### Exercise instructions:
Every line from the top of the records below through the one containing "ATOM 10 C CA" must be copied exactly, and the pictures must not be.

### Data shown:
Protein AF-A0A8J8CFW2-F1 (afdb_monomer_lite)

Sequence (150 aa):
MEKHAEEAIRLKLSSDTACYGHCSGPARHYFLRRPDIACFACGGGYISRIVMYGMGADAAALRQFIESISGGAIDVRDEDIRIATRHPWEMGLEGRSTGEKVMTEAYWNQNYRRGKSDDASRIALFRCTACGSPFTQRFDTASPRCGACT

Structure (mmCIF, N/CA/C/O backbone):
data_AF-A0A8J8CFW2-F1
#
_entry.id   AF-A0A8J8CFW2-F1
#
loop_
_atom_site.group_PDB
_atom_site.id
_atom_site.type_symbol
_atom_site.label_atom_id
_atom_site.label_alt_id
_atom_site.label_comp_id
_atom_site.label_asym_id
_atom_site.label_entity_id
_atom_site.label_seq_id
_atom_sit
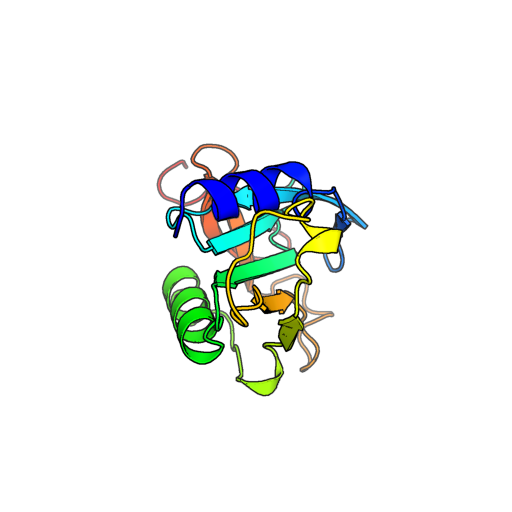e.pdbx_PDB_ins_code
_atom_site.Cartn_x
_atom_site.Cartn_y
_atom_site.Cartn_z
_atom_site.occupancy
_atom_site.B_iso_or_equiv
_atom_site.auth_seq_id
_atom_site.auth_comp_id
_atom_site.auth_asym_id
_atom_site.auth_atom_id
_atom_site.pdbx_PDB_model_num
ATOM 1 N N . MET A 1 1 ? -17.922 -2.052 4.364 1.00 62.03 1 MET A N 1
ATOM 2 C CA . MET A 1 1 ? -17.535 -0.970 5.293 1.00 62.03 1 MET A CA 1
ATOM 3 C C . MET A 1 1 ? -18.717 -0.027 5.446 1.00 62.03 1 MET A C 1
ATOM 5 O O . MET A 1 1 ? -19.414 0.195 4.463 1.00 62.03 1 MET A O 1
ATOM 9 N N . GLU A 1 2 ? -18.982 0.475 6.651 1.00 64.81 2 GLU A N 1
ATOM 10 C CA . GLU A 1 2 ? -20.038 1.471 6.871 1.00 64.81 2 GLU A CA 1
ATOM 11 C C . GLU A 1 2 ? -19.674 2.793 6.179 1.00 64.81 2 GLU A C 1
ATOM 13 O O . GLU A 1 2 ? -18.521 3.220 6.221 1.00 64.81 2 GLU A O 1
ATOM 18 N N . LYS A 1 3 ? -20.652 3.463 5.556 1.00 64.00 3 LYS A N 1
ATOM 19 C CA . LYS A 1 3 ? -20.443 4.705 4.785 1.00 64.00 3 LYS A CA 1
ATOM 20 C C . LYS A 1 3 ? -19.715 5.798 5.587 1.00 64.00 3 LYS A C 1
ATOM 22 O O . LYS A 1 3 ? -18.904 6.533 5.034 1.00 64.00 3 LYS A O 1
ATOM 27 N N . HIS A 1 4 ? -19.958 5.861 6.896 1.00 64.50 4 HIS A N 1
ATOM 28 C CA . HIS A 1 4 ? -19.312 6.813 7.803 1.00 64.50 4 HIS A CA 1
ATOM 29 C C . HIS A 1 4 ? -17.823 6.526 8.045 1.00 64.50 4 HIS A C 1
ATOM 31 O O . HIS A 1 4 ? -17.052 7.462 8.237 1.00 64.50 4 HIS A O 1
ATOM 37 N N . ALA A 1 5 ? -17.397 5.260 7.992 1.00 66.62 5 ALA A N 1
ATOM 38 C CA . ALA A 1 5 ? -15.988 4.897 8.126 1.00 66.62 5 ALA A CA 1
ATOM 39 C C . ALA A 1 5 ? -15.191 5.275 6.867 1.00 66.62 5 ALA A C 1
ATOM 41 O O . ALA A 1 5 ? -14.087 5.801 6.973 1.00 66.62 5 ALA A O 1
ATOM 42 N N . GLU A 1 6 ? -15.773 5.098 5.675 1.00 69.69 6 GLU A N 1
ATOM 43 C CA . GLU A 1 6 ? -15.142 5.529 4.418 1.00 69.69 6 GLU A CA 1
ATOM 44 C C . GLU A 1 6 ? -14.905 7.044 4.384 1.00 69.69 6 GLU A C 1
ATOM 46 O O . GLU A 1 6 ? -13.830 7.515 4.012 1.00 69.69 6 GLU A O 1
ATOM 51 N N . GLU A 1 7 ? -15.916 7.808 4.796 1.00 71.81 7 GLU A N 1
ATOM 52 C CA . GLU A 1 7 ? -15.858 9.264 4.878 1.00 71.81 7 GLU A CA 1
ATOM 53 C C . GLU A 1 7 ? -14.811 9.726 5.902 1.00 71.81 7 GLU A C 1
ATOM 55 O O . GLU A 1 7 ? -13.998 10.600 5.599 1.00 71.81 7 GLU A O 1
ATOM 60 N N . ALA A 1 8 ? -14.747 9.082 7.070 1.00 71.38 8 ALA A N 1
ATOM 61 C CA . ALA A 1 8 ? -13.727 9.364 8.076 1.00 71.38 8 ALA A CA 1
ATOM 62 C C . ALA A 1 8 ? -12.299 9.094 7.565 1.00 71.38 8 ALA A C 1
ATOM 64 O O . ALA A 1 8 ? -11.407 9.927 7.749 1.00 71.38 8 ALA A O 1
ATOM 65 N N . ILE A 1 9 ? -12.077 7.978 6.859 1.00 76.31 9 ILE A N 1
ATOM 66 C CA . ILE A 1 9 ? -10.776 7.657 6.246 1.00 76.31 9 ILE A CA 1
ATOM 67 C C . ILE A 1 9 ? -10.387 8.731 5.223 1.00 76.31 9 ILE A C 1
ATOM 69 O O . ILE A 1 9 ? -9.263 9.242 5.258 1.00 76.31 9 ILE A O 1
ATOM 73 N N . ARG A 1 10 ? -11.323 9.121 4.347 1.00 73.50 10 ARG A N 1
ATOM 74 C CA . ARG A 1 10 ? -11.110 10.170 3.335 1.00 73.50 10 ARG A CA 1
ATOM 75 C C . ARG A 1 10 ? -10.734 11.512 3.956 1.00 73.50 10 ARG A C 1
ATOM 77 O O . ARG A 1 10 ? -9.845 12.191 3.456 1.00 73.50 10 ARG A O 1
ATOM 84 N N . LEU A 1 11 ? -11.398 11.893 5.042 1.00 69.62 11 LEU A N 1
ATOM 85 C CA . LEU A 1 11 ? -11.221 13.208 5.655 1.00 69.62 11 LEU A CA 1
ATOM 86 C C . LEU A 1 11 ? -10.001 13.298 6.578 1.00 69.62 11 LEU A C 1
ATOM 88 O O . LEU A 1 11 ? -9.474 14.394 6.762 1.00 69.62 11 LEU A O 1
ATOM 92
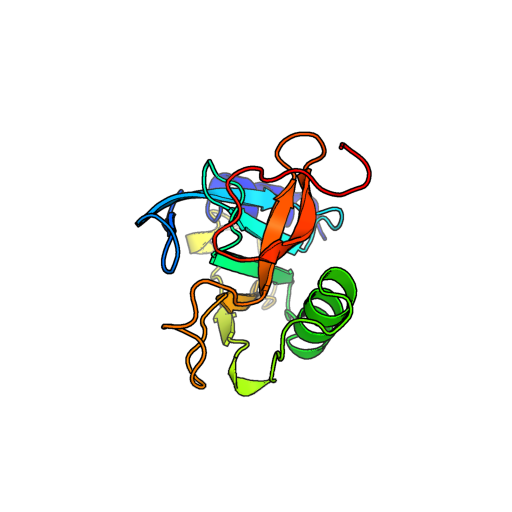 N N . LYS A 1 12 ? -9.569 12.186 7.190 1.00 70.56 12 LYS A N 1
ATOM 93 C CA . LYS A 1 12 ? -8.587 12.218 8.291 1.00 70.56 12 LYS A CA 1
ATOM 94 C C . LYS A 1 12 ? -7.344 11.359 8.087 1.00 70.56 12 LYS A C 1
ATOM 96 O O . LYS A 1 12 ? -6.292 11.709 8.609 1.00 70.56 12 LYS A O 1
ATOM 101 N N . LEU A 1 13 ? -7.434 10.274 7.319 1.00 68.81 13 LEU A N 1
ATOM 102 C CA . LEU A 1 13 ? -6.333 9.313 7.131 1.00 68.81 13 LEU A CA 1
ATOM 103 C C . LEU A 1 13 ? -5.744 9.333 5.714 1.00 68.81 13 LEU A C 1
ATOM 105 O O . LEU A 1 13 ? -4.923 8.486 5.367 1.00 68.81 13 LEU A O 1
ATOM 109 N N . SER A 1 14 ? -6.153 10.314 4.908 1.00 71.88 14 SER A N 1
ATOM 110 C CA . SER A 1 14 ? -5.728 10.496 3.516 1.00 71.88 14 SER A CA 1
ATOM 111 C C . SER A 1 14 ? -4.680 11.600 3.345 1.00 71.88 14 SER A C 1
ATOM 113 O O . SER A 1 14 ? -4.470 12.071 2.230 1.00 71.88 14 SER A O 1
ATOM 115 N N . SER A 1 15 ? -4.0
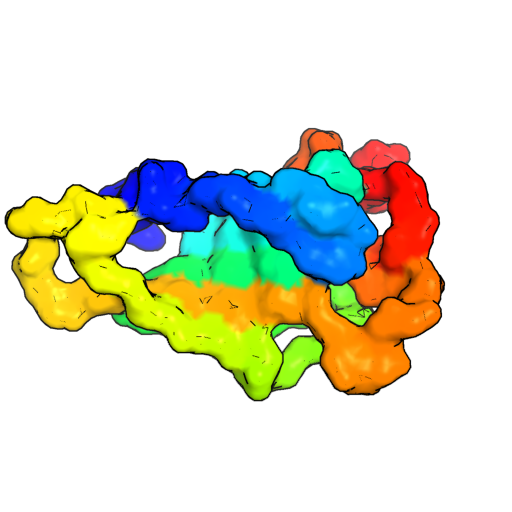49 12.049 4.435 1.00 75.31 15 SER A N 1
ATOM 116 C CA . SER A 1 15 ? -3.004 13.069 4.365 1.00 75.31 15 SER A CA 1
ATOM 117 C C . SER A 1 15 ? -1.797 12.562 3.579 1.00 75.31 15 SER A C 1
ATOM 119 O O . SER A 1 15 ? -1.374 11.411 3.718 1.00 75.31 15 SER A O 1
ATOM 121 N N . ASP A 1 16 ? -1.242 13.439 2.744 1.00 82.31 16 ASP A N 1
ATOM 122 C CA . ASP A 1 16 ? -0.044 13.131 1.975 1.00 82.31 16 ASP A CA 1
ATOM 123 C C . ASP A 1 16 ? 1.111 12.781 2.925 1.00 82.31 16 ASP A C 1
ATOM 125 O O . ASP A 1 16 ? 1.368 13.456 3.923 1.00 82.31 16 ASP A O 1
ATOM 129 N N . THR A 1 17 ? 1.830 11.715 2.592 1.00 85.00 17 THR A N 1
ATOM 130 C CA . THR A 1 17 ? 3.028 11.255 3.311 1.00 85.00 17 THR A CA 1
ATOM 131 C C . THR A 1 17 ? 4.210 11.270 2.355 1.00 85.00 17 THR A C 1
ATOM 133 O O . THR A 1 17 ? 4.029 11.203 1.144 1.00 85.00 17 THR A O 1
ATOM 136 N N . ALA A 1 18 ? 5.443 11.314 2.853 1.00 88.31 18 ALA A N 1
ATOM 137 C CA . ALA A 1 18 ? 6.600 11.149 1.982 1.00 88.31 18 ALA A CA 1
ATOM 138 C C . ALA A 1 18 ? 6.652 9.732 1.375 1.00 88.31 18 ALA A C 1
ATOM 140 O O . ALA A 1 18 ? 6.329 8.722 2.010 1.00 88.31 18 ALA A O 1
ATOM 141 N N . CYS A 1 19 ? 7.075 9.649 0.117 1.00 88.69 19 CYS A N 1
ATOM 142 C CA . CYS A 1 19 ? 7.282 8.402 -0.602 1.00 88.69 19 CYS A CA 1
ATOM 143 C C . CYS A 1 19 ? 8.625 7.776 -0.215 1.00 88.69 19 CYS A C 1
ATOM 145 O O . CYS A 1 19 ? 9.614 7.861 -0.954 1.00 88.69 19 CYS A O 1
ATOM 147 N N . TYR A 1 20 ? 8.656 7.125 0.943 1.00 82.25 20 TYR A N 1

### Expected answer:
Protein AF-A0A8J8CFW2-F1 (afdb_monomer_lite)

Sequence (150 aa):
MEKHAEEAIRLKLSSDTACYGHCSGPARHYFLRRPDIACFACGGGYISRIVMYGMGADAAALRQFIESISGGAIDVRDEDIRIATRHPWEMGLEGRSTGEKVMTEAYWNQNYRRGKSDDASRIALFRCTACGSPFTQRFDTASPRCGACT

Structure (mmCIF, N/CA/C/O backbone):
data_AF-A0A8J8CFW2-F1
#
_entry.id   AF-A0A8J8CFW2-F1
#
loop_
_atom_site.group_PDB
_atom_site.id
_atom_site.type_symbol
_atom_site.label_atom_id
_atom_site.label_alt_id
_atom_site.label_comp_id
_atom_site.label_asym_id
_atom_site.label_entity_id
_atom_site.label_seq_id
_atom_sit
e.pdbx_PDB_ins_code
_atom_site.Cartn_x
_atom_site.Cartn_y
_atom_site.Cartn_z
_atom_site.occupancy
_atom_site.B_iso_or_equiv
_atom_site.auth_seq_id
_atom_site.auth_comp_id
_atom_site.auth_asym_id
_atom_site.auth_atom_id
_atom_site.pdbx_PDB_model_num
ATOM 1 N N . MET A 1 1 ? -17.922 -2.052 4.364 1.00 62.03 1 MET A N 1
ATOM 2 C CA . MET A 1 1 ? -17.535 -0.970 5.293 1.00 62.03 1 MET A CA 1
ATOM 3 C C . MET A 1 1 ? -18.717 -0.027 5.446 1.00 62.03 1 MET A C 1
ATOM 5 O O . MET A 1 1 ? -19.414 0.195 4.463 1.00 62.03 1 MET A O 1
ATOM 9 N N . GLU A 1 2 ? -18.982 0.475 6.651 1.00 64.81 2 GLU A N 1
ATOM 10 C CA . GLU A 1 2 ? -20.038 1.471 6.871 1.00 64.81 2 GLU A CA 1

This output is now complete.